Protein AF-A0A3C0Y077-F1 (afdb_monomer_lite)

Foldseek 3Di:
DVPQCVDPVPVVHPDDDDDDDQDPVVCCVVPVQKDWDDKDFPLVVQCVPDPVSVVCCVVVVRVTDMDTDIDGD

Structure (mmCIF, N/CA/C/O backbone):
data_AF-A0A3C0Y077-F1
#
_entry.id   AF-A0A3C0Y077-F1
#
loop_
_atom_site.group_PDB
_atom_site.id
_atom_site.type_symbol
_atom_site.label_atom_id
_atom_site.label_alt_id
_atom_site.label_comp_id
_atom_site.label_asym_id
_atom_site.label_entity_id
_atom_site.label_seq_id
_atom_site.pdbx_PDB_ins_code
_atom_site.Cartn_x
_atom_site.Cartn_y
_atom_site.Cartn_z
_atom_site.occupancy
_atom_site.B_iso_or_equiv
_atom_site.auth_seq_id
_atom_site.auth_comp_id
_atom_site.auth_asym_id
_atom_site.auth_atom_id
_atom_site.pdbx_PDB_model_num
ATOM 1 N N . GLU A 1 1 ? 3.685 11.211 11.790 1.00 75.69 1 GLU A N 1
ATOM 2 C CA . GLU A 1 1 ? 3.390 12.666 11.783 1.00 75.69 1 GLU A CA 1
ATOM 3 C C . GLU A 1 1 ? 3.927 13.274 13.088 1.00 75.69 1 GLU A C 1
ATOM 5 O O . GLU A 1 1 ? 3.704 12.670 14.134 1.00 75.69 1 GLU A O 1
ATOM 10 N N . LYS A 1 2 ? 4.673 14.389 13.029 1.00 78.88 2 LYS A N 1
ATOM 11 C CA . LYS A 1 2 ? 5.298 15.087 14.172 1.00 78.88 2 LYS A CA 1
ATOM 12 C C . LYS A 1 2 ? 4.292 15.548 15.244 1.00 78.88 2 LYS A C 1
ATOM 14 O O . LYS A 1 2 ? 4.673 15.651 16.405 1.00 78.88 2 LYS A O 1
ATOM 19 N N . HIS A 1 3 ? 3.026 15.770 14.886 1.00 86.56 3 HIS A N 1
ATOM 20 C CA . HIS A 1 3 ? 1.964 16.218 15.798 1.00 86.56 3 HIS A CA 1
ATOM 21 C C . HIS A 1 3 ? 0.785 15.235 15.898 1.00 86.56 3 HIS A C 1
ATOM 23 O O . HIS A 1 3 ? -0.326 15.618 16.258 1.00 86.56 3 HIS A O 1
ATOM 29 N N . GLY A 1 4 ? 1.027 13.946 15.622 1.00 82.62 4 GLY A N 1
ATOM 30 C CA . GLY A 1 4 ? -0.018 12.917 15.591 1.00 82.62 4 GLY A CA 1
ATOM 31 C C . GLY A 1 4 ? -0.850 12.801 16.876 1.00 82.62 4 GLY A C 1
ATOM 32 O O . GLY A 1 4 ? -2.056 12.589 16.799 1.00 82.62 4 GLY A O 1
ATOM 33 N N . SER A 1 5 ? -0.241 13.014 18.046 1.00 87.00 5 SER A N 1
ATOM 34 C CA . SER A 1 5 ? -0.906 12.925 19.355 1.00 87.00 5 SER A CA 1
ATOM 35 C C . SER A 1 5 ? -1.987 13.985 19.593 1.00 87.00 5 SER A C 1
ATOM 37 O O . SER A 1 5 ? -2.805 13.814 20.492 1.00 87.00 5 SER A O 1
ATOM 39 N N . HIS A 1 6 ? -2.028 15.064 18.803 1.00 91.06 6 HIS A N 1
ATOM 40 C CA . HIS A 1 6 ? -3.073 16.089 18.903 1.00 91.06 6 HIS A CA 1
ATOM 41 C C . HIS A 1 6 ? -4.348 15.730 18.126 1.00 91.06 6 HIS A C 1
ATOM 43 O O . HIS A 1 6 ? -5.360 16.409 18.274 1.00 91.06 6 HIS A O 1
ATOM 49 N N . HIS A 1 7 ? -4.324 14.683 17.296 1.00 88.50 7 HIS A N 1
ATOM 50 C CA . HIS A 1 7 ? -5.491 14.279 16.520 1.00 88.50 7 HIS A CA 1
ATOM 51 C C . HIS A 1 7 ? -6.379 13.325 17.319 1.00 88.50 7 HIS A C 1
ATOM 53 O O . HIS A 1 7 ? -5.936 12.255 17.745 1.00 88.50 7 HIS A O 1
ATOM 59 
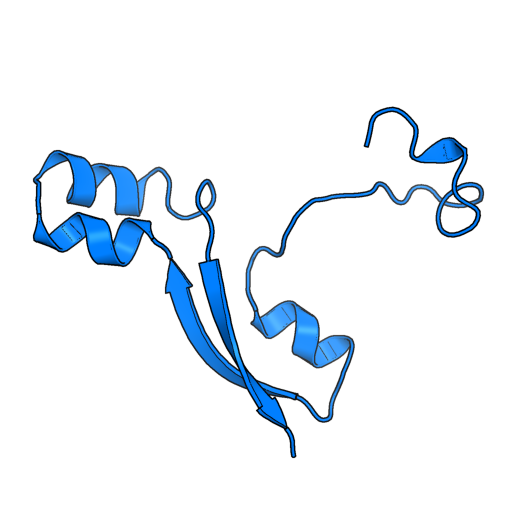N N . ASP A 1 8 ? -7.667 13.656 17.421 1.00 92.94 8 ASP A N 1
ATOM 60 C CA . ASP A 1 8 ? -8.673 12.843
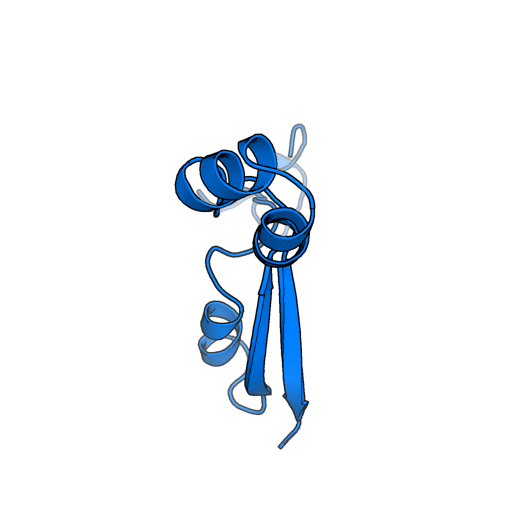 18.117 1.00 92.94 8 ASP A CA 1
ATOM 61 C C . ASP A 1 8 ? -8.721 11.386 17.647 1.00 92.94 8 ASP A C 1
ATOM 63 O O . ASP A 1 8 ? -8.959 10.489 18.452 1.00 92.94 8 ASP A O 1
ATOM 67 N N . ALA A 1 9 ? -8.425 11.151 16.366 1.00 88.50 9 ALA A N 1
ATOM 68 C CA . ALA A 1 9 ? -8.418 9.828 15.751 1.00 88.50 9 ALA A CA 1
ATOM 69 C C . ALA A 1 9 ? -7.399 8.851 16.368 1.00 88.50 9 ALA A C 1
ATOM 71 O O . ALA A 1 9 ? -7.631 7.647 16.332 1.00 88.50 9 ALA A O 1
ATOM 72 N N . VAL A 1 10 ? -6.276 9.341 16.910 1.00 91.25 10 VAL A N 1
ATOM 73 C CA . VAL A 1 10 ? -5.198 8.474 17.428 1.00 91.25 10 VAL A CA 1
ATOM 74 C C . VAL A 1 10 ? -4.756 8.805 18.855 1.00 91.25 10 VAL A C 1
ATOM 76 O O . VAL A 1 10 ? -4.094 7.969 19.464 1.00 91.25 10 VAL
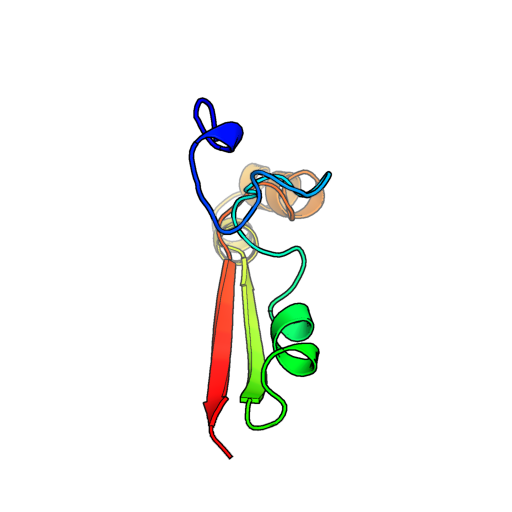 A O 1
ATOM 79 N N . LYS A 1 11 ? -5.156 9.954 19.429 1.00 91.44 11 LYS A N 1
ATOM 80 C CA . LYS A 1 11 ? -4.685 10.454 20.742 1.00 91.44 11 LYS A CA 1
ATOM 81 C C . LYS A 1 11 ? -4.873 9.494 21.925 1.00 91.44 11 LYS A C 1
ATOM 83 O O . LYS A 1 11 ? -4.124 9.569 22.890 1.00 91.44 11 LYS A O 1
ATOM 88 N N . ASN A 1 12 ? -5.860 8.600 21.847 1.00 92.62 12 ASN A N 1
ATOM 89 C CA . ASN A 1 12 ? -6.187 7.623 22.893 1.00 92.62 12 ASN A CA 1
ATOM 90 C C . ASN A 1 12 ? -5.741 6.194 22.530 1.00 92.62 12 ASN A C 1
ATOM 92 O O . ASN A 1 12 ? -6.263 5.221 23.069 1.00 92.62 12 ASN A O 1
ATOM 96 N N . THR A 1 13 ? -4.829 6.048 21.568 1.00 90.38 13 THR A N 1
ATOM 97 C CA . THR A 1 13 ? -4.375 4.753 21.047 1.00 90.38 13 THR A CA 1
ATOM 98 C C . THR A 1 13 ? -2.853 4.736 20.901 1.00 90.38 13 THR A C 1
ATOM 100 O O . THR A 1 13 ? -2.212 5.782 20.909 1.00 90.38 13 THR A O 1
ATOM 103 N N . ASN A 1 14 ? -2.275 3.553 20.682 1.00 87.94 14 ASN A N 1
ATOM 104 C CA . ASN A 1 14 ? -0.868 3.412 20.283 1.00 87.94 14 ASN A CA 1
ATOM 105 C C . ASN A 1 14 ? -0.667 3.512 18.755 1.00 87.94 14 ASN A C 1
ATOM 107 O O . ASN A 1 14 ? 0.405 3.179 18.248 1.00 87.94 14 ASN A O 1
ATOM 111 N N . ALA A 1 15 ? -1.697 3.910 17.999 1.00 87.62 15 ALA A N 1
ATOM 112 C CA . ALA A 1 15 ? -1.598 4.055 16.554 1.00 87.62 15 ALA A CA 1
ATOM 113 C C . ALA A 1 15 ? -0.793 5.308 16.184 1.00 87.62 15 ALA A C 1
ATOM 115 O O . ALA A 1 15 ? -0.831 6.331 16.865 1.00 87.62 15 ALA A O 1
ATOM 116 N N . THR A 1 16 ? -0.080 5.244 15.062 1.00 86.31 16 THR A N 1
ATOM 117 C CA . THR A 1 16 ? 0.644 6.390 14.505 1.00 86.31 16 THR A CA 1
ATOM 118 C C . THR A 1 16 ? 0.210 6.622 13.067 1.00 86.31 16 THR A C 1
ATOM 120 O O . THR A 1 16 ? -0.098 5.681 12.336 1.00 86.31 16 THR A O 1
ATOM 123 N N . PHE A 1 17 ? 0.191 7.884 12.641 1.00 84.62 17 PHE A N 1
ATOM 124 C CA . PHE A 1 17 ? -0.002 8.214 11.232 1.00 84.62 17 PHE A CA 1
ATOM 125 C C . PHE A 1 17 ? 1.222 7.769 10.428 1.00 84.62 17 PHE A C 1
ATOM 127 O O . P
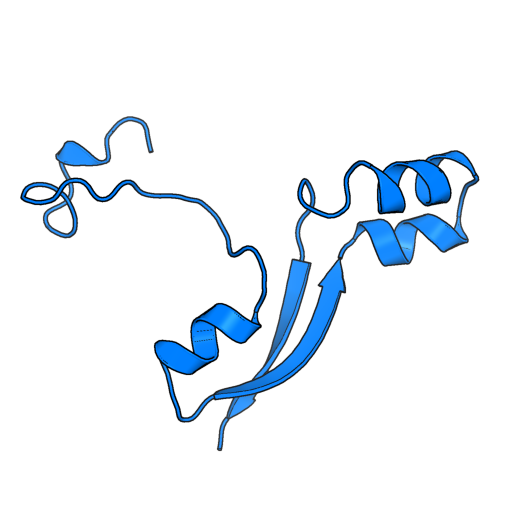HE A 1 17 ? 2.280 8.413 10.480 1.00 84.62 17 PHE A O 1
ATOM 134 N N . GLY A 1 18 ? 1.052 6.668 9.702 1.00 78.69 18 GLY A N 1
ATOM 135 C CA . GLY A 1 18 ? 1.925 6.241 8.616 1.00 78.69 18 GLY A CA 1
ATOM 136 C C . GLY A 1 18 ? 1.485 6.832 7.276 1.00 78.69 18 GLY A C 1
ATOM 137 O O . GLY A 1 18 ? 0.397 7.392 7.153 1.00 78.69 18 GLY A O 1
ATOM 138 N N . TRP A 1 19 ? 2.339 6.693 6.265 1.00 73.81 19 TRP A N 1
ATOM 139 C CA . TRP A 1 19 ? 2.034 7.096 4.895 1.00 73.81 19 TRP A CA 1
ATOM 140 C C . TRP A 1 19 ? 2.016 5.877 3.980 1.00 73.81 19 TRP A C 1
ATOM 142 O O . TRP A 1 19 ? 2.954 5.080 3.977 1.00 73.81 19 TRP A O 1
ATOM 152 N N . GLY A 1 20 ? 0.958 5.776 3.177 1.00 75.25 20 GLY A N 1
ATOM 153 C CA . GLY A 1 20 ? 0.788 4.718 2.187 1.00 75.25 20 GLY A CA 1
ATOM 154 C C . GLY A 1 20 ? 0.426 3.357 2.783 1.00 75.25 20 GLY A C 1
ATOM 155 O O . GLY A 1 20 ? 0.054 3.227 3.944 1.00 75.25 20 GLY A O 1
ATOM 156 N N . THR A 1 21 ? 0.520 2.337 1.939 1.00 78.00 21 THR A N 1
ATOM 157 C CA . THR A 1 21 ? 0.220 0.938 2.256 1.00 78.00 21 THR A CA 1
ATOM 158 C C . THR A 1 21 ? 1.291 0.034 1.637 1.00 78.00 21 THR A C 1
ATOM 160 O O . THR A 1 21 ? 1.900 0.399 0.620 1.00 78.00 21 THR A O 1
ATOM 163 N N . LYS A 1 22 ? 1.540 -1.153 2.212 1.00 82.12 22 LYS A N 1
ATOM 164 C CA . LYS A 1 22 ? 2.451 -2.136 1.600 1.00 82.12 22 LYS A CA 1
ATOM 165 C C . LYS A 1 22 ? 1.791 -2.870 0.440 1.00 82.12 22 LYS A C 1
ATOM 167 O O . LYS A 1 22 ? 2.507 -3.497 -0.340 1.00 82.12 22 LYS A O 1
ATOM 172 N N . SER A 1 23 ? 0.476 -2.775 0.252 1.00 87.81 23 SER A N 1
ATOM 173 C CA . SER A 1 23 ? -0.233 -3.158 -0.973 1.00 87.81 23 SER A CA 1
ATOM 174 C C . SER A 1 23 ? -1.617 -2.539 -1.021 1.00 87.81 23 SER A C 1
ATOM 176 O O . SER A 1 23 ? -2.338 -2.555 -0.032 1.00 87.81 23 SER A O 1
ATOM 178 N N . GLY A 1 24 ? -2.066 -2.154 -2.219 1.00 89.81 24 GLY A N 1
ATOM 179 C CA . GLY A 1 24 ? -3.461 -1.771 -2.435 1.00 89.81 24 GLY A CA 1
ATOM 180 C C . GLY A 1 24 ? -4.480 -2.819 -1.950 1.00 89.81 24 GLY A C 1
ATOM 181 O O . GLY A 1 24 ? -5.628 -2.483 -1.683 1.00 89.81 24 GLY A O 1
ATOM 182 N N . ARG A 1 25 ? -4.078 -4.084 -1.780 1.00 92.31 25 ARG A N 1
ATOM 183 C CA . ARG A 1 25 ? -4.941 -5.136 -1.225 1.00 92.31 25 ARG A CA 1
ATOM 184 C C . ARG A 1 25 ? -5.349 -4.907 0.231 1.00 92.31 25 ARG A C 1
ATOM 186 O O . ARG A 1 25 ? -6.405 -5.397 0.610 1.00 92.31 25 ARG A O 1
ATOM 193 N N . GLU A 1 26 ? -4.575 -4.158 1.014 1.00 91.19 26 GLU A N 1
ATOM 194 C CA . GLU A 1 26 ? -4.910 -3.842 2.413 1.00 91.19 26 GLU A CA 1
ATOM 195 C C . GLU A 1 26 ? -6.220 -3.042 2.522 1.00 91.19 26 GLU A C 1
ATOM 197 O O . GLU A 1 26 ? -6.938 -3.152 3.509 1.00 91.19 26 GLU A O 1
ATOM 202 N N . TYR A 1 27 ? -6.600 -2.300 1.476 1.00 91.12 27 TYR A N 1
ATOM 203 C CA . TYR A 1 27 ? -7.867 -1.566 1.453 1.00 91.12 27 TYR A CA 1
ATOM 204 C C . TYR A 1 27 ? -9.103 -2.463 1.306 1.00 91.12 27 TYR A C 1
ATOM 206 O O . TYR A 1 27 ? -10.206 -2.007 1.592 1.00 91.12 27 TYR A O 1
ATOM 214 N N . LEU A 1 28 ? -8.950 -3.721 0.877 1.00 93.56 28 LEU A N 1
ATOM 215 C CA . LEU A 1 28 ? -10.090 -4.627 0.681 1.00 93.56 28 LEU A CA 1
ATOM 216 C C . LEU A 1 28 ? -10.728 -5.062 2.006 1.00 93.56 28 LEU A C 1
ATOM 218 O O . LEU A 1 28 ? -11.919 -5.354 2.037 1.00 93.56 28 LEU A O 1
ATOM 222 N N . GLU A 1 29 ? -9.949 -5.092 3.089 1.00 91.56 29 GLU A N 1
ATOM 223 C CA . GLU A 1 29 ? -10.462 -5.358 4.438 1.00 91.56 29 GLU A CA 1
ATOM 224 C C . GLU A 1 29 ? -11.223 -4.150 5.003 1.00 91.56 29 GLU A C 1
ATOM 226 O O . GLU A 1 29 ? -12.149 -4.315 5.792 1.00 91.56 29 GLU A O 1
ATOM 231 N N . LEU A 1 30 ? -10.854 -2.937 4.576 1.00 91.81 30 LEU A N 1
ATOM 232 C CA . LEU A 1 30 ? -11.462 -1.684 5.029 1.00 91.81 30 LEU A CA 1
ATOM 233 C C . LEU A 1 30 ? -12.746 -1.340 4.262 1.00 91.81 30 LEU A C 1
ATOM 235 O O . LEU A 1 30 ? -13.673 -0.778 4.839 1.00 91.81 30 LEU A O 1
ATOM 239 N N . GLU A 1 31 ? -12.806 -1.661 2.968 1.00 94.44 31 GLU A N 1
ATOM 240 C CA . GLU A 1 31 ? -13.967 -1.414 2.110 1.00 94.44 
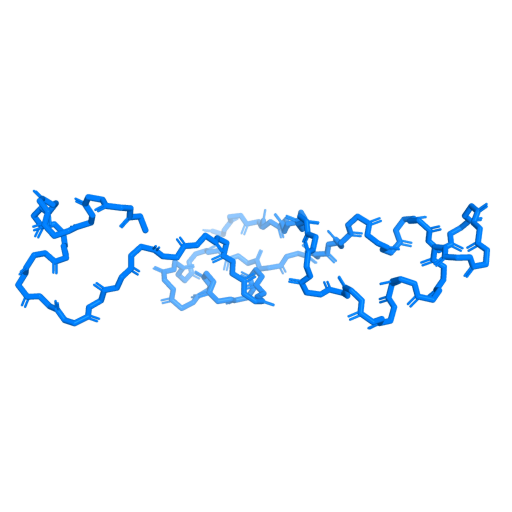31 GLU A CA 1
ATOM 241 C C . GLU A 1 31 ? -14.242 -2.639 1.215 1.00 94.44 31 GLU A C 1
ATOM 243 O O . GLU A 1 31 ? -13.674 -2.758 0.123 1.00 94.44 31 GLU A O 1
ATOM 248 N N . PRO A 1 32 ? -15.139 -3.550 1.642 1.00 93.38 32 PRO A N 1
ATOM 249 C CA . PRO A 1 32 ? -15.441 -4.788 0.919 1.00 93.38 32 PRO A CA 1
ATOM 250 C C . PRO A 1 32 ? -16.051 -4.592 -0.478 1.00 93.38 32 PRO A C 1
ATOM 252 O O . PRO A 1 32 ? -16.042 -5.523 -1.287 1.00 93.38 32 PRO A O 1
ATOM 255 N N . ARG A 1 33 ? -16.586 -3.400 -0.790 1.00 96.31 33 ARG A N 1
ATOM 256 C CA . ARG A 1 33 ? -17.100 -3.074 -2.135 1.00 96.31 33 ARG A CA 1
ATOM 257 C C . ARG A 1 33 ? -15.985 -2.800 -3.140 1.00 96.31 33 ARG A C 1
===============
Your task: Using the entries above, transcribe every line from the line containing "ATOM 105 C C" through the line containing "HE A 1 17 ? 2.280". Do not copy pictures.

Response to this exercise:
ATOM 105 C C . ASN A 1 14 ? -0.667 3.512 18.755 1.00 87.94 14 ASN A C 1
ATOM 107 O O . ASN A 1 14 ? 0.405 3.179 18.248 1.00 87.94 14 ASN A O 1
ATOM 111 N N . ALA A 1 15 ? -1.697 3.910 17.999 1.00 87.62 15 ALA A N 1
ATOM 112 C CA . ALA A 1 15 ? -1.598 4.055 16.554 1.00 87.62 15 ALA A CA 1
ATOM 113 C C . ALA A 1 15 ? -0.793 5.308 16.184 1.00 87.62 15 ALA A C 1
ATOM 115 O O . ALA A 1 15 ? -0.831 6.331 16.865 1.00 87.62 15 ALA A O 1
ATOM 116 N N . THR A 1 16 ? -0.080 5.244 15.062 1.00 86.31 16 THR A N 1
ATOM 117 C CA . THR A 1 16 ? 0.644 6.390 14.505 1.00 86.31 16 THR A CA 1
ATOM 118 C C . THR A 1 16 ? 0.210 6.622 13.067 1.00 86.31 16 THR A C 1
ATOM 120 O O . THR A 1 16 ? -0.098 5.681 12.336 1.00 86.31 16 THR A O 1
ATOM 123 N N . PHE A 1 17 ? 0.191 7.884 12.641 1.00 84.62 17 PHE A N 1
ATOM 124 C CA . PHE A 1 17 ? -0.002 8.214 11.232 1.00 84.62 17 PHE A CA 1
ATOM 125 C C . PHE A 1 17 ? 1.222 7.769 10.428 1.00 84.62 17 PHE A C 1
ATOM 127 O O . P
HE A 1 17 ? 2.280 8.413 10.480 1.00 84.62 17 PHE A O 1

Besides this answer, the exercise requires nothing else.